*Your instructions:* A faithful transcript of all the lines below, with no pictures, is the goal here.

*Records contained in a dataset:*
-.-.-
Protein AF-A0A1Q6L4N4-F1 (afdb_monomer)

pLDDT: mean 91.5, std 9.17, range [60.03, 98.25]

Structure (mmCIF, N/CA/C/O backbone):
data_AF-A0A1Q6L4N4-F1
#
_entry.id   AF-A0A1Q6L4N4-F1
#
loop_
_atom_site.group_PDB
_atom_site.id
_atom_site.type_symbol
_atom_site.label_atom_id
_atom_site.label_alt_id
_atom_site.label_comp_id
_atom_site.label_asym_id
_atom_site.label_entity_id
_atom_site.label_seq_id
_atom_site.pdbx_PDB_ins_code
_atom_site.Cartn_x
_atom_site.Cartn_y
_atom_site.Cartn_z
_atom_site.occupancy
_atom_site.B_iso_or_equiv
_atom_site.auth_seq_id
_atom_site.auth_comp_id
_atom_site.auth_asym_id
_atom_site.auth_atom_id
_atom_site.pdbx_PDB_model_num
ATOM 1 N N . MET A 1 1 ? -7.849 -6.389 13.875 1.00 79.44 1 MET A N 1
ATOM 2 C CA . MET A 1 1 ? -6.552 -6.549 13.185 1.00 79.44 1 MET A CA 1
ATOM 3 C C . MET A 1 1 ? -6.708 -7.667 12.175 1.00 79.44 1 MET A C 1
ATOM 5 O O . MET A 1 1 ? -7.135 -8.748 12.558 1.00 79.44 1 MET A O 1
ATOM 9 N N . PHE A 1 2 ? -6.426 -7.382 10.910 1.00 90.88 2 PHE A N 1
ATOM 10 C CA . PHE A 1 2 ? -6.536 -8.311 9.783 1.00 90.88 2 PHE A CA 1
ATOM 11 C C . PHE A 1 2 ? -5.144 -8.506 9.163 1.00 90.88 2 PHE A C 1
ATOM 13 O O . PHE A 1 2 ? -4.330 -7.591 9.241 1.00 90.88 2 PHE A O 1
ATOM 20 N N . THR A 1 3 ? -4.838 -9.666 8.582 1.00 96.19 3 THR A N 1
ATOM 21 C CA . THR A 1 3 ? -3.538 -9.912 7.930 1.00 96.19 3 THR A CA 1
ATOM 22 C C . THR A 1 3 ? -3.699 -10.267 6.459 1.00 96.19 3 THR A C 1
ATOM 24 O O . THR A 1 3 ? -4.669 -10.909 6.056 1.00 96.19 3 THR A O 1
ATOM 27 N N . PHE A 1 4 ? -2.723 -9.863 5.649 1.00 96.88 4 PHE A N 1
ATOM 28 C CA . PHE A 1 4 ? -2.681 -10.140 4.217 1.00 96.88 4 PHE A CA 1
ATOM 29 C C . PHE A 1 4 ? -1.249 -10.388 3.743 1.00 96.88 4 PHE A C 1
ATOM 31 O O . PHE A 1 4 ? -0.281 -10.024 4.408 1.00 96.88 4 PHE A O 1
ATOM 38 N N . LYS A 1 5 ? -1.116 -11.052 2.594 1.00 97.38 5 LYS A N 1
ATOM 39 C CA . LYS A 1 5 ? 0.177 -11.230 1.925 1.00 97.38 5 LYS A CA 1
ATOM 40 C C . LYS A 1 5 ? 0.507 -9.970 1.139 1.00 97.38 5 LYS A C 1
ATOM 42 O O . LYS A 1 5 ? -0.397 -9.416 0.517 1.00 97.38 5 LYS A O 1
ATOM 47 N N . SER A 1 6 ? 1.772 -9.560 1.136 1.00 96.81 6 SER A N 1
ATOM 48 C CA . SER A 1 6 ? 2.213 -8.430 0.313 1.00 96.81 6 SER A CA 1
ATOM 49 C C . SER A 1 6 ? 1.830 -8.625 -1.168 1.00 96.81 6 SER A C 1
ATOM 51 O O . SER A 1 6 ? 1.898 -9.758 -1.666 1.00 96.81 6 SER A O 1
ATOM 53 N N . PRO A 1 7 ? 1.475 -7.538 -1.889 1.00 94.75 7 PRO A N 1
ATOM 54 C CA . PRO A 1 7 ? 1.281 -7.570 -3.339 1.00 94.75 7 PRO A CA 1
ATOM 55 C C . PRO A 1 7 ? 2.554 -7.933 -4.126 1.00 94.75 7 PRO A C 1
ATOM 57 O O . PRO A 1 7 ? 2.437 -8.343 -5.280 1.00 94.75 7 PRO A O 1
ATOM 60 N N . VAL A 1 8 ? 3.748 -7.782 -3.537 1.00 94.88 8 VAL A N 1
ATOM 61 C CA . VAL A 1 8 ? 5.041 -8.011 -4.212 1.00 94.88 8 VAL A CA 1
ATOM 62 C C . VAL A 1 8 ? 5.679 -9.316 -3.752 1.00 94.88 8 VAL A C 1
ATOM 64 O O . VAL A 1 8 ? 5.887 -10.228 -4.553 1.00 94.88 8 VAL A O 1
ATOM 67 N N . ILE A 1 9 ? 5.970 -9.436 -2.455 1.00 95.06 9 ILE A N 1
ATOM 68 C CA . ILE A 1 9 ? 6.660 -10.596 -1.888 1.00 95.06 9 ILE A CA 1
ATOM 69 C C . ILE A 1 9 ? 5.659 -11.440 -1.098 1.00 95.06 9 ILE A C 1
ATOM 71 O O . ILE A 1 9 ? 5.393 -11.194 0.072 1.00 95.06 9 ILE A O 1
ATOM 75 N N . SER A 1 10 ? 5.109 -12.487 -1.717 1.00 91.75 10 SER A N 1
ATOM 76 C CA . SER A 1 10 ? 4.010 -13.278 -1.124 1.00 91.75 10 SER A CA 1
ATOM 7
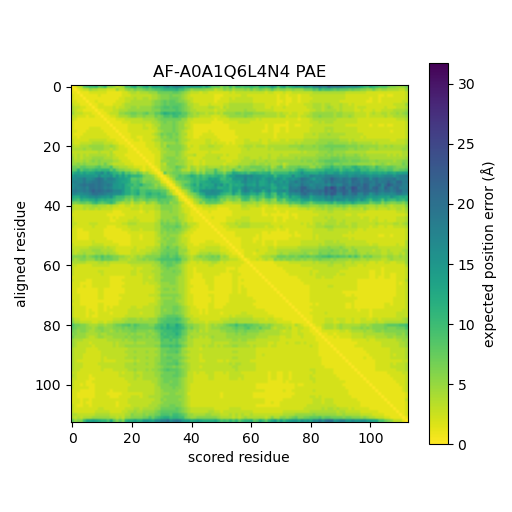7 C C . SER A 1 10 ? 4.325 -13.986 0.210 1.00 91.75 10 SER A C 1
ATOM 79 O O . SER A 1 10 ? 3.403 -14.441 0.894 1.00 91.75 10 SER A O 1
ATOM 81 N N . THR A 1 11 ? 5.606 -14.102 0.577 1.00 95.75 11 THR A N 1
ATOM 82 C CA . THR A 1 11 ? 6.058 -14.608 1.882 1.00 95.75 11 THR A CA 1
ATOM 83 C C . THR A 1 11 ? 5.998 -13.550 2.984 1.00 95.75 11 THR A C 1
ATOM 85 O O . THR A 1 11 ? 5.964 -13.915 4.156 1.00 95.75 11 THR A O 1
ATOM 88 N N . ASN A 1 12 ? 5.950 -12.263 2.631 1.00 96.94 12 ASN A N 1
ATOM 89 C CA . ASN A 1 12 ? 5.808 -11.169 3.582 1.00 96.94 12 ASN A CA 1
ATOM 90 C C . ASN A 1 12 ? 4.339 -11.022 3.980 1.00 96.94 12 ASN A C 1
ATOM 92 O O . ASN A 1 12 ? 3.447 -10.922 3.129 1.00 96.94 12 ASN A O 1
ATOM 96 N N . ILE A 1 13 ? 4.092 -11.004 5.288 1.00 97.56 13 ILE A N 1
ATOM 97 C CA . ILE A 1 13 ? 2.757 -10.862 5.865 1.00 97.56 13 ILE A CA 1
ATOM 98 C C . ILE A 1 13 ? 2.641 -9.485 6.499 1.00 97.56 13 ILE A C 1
-.-.-
*Answer to this problem:*
Protein AF-A0A1Q6L4N4-F1 (afdb_monomer)

pLDDT: mean 91.5, std 9.17, range [60.03, 98.25]

Structure (mmCIF, N/CA/C/O backbone):
data_AF-A0A1Q6L4N4-F1
#
_entry.id   AF-A0A1Q6L4N4-F1
#
loop_
_atom_site.group_PDB
_atom_site.id
_atom_site.type_symbol
_atom_site.label_atom_id
_atom_site.label_alt_id
_atom_site.label_comp_id
_atom_site.label_asym_id
_atom_site.label_entity_id
_atom_site.label_seq_id
_atom_site.pdbx_PDB_ins_code
_atom_site.Cartn_x
_atom_site.Cartn_y
_atom_site.Cartn_z
_atom_site.occupancy
_atom_site.B_iso_or_equiv
_atom_site.auth_seq_id
_atom_site.auth_comp_id
_atom_site.auth_asym_id
_atom_site.auth_atom_id
_atom_site.pdbx_PDB_model_num
ATOM 1 N N . MET A 1 1 ? -7.849 -6.389 13.875 1.00 79.44 1 MET A N 1
ATOM 2 C CA . MET A 1 1 ? -6.552 -6.549 13.185 1.00 79.44 1 MET A CA 1
ATOM 3 C C . MET A 1 1 ? -6.708 -7.667 12.175 1.00 79.44 1 MET A C 1
ATOM 5 O O . MET A 1 1 ? -7.135 -8.748 12.558 1.00 79.44 1 MET A O 1
ATOM 9 N N . PHE A 1 2 ? -6.426 -7.382 10.910 1.00 90.88 2 PHE A N 1
ATOM 10 C CA . PHE A 1 2 ? -6.536 -8.311 9.783 1.00 90.88 2 PHE A CA 1
ATOM 11 C C . PHE A 1 2 ? -5.144 -8.506 9.163 1.00 90.88 2 PHE A C 1
ATOM 13 O O . PHE A 1 2 ? -4.330 -7.591 9.241 1.00 90.88 2 PHE A O 1
ATOM 20 N N . THR A 1 3 ? -4.838 -9.666 8.582 1.00 96.19 3 THR A N 1
ATOM 21 C CA . THR A 1 3 ? -3.538 -9.912 7.930 1.00 96.19 3 THR A CA 1
ATOM 22 C C . THR A 1 3 ? -3.699 -10.267 6.459 1.00 96.19 3 THR A C 1
ATOM 24 O O . THR A 1 3 ? -4.669 -10.909 6.056 1.00 96.19 3 THR A O 1
ATOM 27 N N . PHE A 1 4 ? -2.723 -9.863 5.649 1.00 96.88 4 PHE A N 1
ATOM 28 C CA . PHE A 1 4 ? -2.681 -10.140 4.217 1.00 96.88 4 PHE A CA 1
ATOM 29 C C . PHE A 1 4 ? -1.249 -10.388 3.743 1.00 96.88 4 PHE A C 1
ATOM 31 O O . PHE A 1 4 ? -0.281 -10.024 4.408 1.00 96.88 4 PHE A O 1
ATOM 38 N N . LYS A 1 5 ? -1.116 -11.052 2.594 1.00 97.38 5 LYS A N 1
ATOM 39 C CA . LYS A 1 5 ? 0.177 -11.230 1.925 1.00 97.38 5 LYS A CA 1
ATOM 40 C C . LYS A 1 5 ? 0.507 -9.970 1.139 1.00 97.38 5 LYS A C 1
ATOM 42 O O . LYS A 1 5 ? -0.397 -9.416 0.517 1.00 97.38 5 LYS A O 1
ATOM 47 N N . SER A 1 6 ? 1.772 -9.560 1.136 1.00 96.81 6 SER A N 1
ATOM 48 C CA . SER A 1 6 ? 2.213 -8.430 0.313 1.00 96.81 6 SER A CA 1
ATOM 49 C C . SER A 1 6 ? 1.830 -8.625 -1.168 1.00 96.81 6 SER A C 1
ATOM 51 O O . SER A 1 6 ? 1.898 -9.758 -1.666 1.00 96.81 6 SER A O 1
ATOM 53 N N . PRO A 1 7 ? 1.475 -7.538 -1.889 1.00 94.75 7 PRO A N 1
ATOM 54 C CA . PRO A 1 7 ? 1.281 -7.570 -3.339 1.00 94.75 7 PRO A CA 1
ATOM 55 C C . PRO A 1 7 ? 2.554 -7.933 -4.126 1.00 94.75 7 PRO A C 1
ATOM 57 O O . PRO A 1 7 ? 2.437 -8.343 -5.280 1.00 94.75 7 PRO A O 1
ATOM 60 N N . VAL A 1 8 ? 3.748 -7.782 -3.537 1.00 94.88 8 VAL A N 1
ATOM 61 C CA . VAL A 1 8 ? 5.041 -8.011 -4.212 1.00 94.88 8 VAL A CA 1
ATOM 62 C C . VAL A 1 8 ? 5.679 -9.316 -3.752 1.00 94.88 8 VAL A C 1
ATOM 64 O O . VAL A 1 8 ? 5.887 -10.228 -4.553 1.00 94.88 8 VAL A O 1
ATOM 67 N N . ILE A 1 9 ? 5.970 -9.436 -2.455 1.00 95.06 9 ILE A N 1
ATOM 68 C CA . ILE A 1 9 ? 6.660 -10.596 -1.888 1.00 95.06 9 ILE A CA 1
ATOM 69 C C . ILE A 1 9 ? 5.659 -11.440 -1.098 1.00 95.06 9 ILE A C 1
ATOM 71 O O . ILE A 1 9 ? 5.393 -11.194 0.072 1.00 95.06 9 ILE A O 1
ATOM 75 N N . SER A 1 10 ? 5.109 -12.487 -1.717 1.00 91.75 10 SER A N 1
ATOM 76 C CA . SER A 1 10 ? 4.010 -13.278 -1.124 1.00 91.75 10 SER A CA 1
ATOM 7
7 C C . SER A 1 10 ? 4.325 -13.986 0.210 1.00 91.75 10 SER A C 1
ATOM 79 O O . SER A 1 10 ? 3.403 -14.441 0.894 1.00 91.75 10 SER A O 1
ATOM 81 N N . THR A 1 11 ? 5.606 -14.102 0.577 1.00 95.75 11 THR A N 1
ATOM 82 C CA . THR A 1 11 ? 6.058 -14.608 1.882 1.00 95.75 11 THR A CA 1
ATOM 83 C C . THR A 1 11 ? 5.998 -13.550 2.984 1.00 95.75 11 THR A C 1
ATOM 85 O O . THR A 1 11 ? 5.964 -13.915 4.156 1.00 95.75 11 THR A O 1
ATOM 88 N N . ASN A 1 12 ? 5.950 -12.263 2.631 1.00 96.94 12 ASN A N 1
ATOM 89 C CA . ASN A 1 12 ? 5.808 -11.169 3.582 1.00 96.94 12 ASN A CA 1
ATOM 90 C C . ASN A 1 12 ? 4.339 -11.022 3.980 1.00 96.94 12 ASN A C 1
ATOM 92 O O . ASN A 1 12 ? 3.447 -10.922 3.129 1.00 96.94 12 ASN A O 1
ATOM 96 N N . ILE A 1 13 ? 4.092 -11.004 5.288 1.00 97.56 13 ILE A N 1
ATOM 97 C CA . ILE A 1 13 ? 2.757 -10.862 5.865 1.00 97.56 13 ILE A CA 1
ATOM 98 C C . ILE A 1 13 ? 2.641 -9.485 6.499 1.00 97.56 13 ILE A C 1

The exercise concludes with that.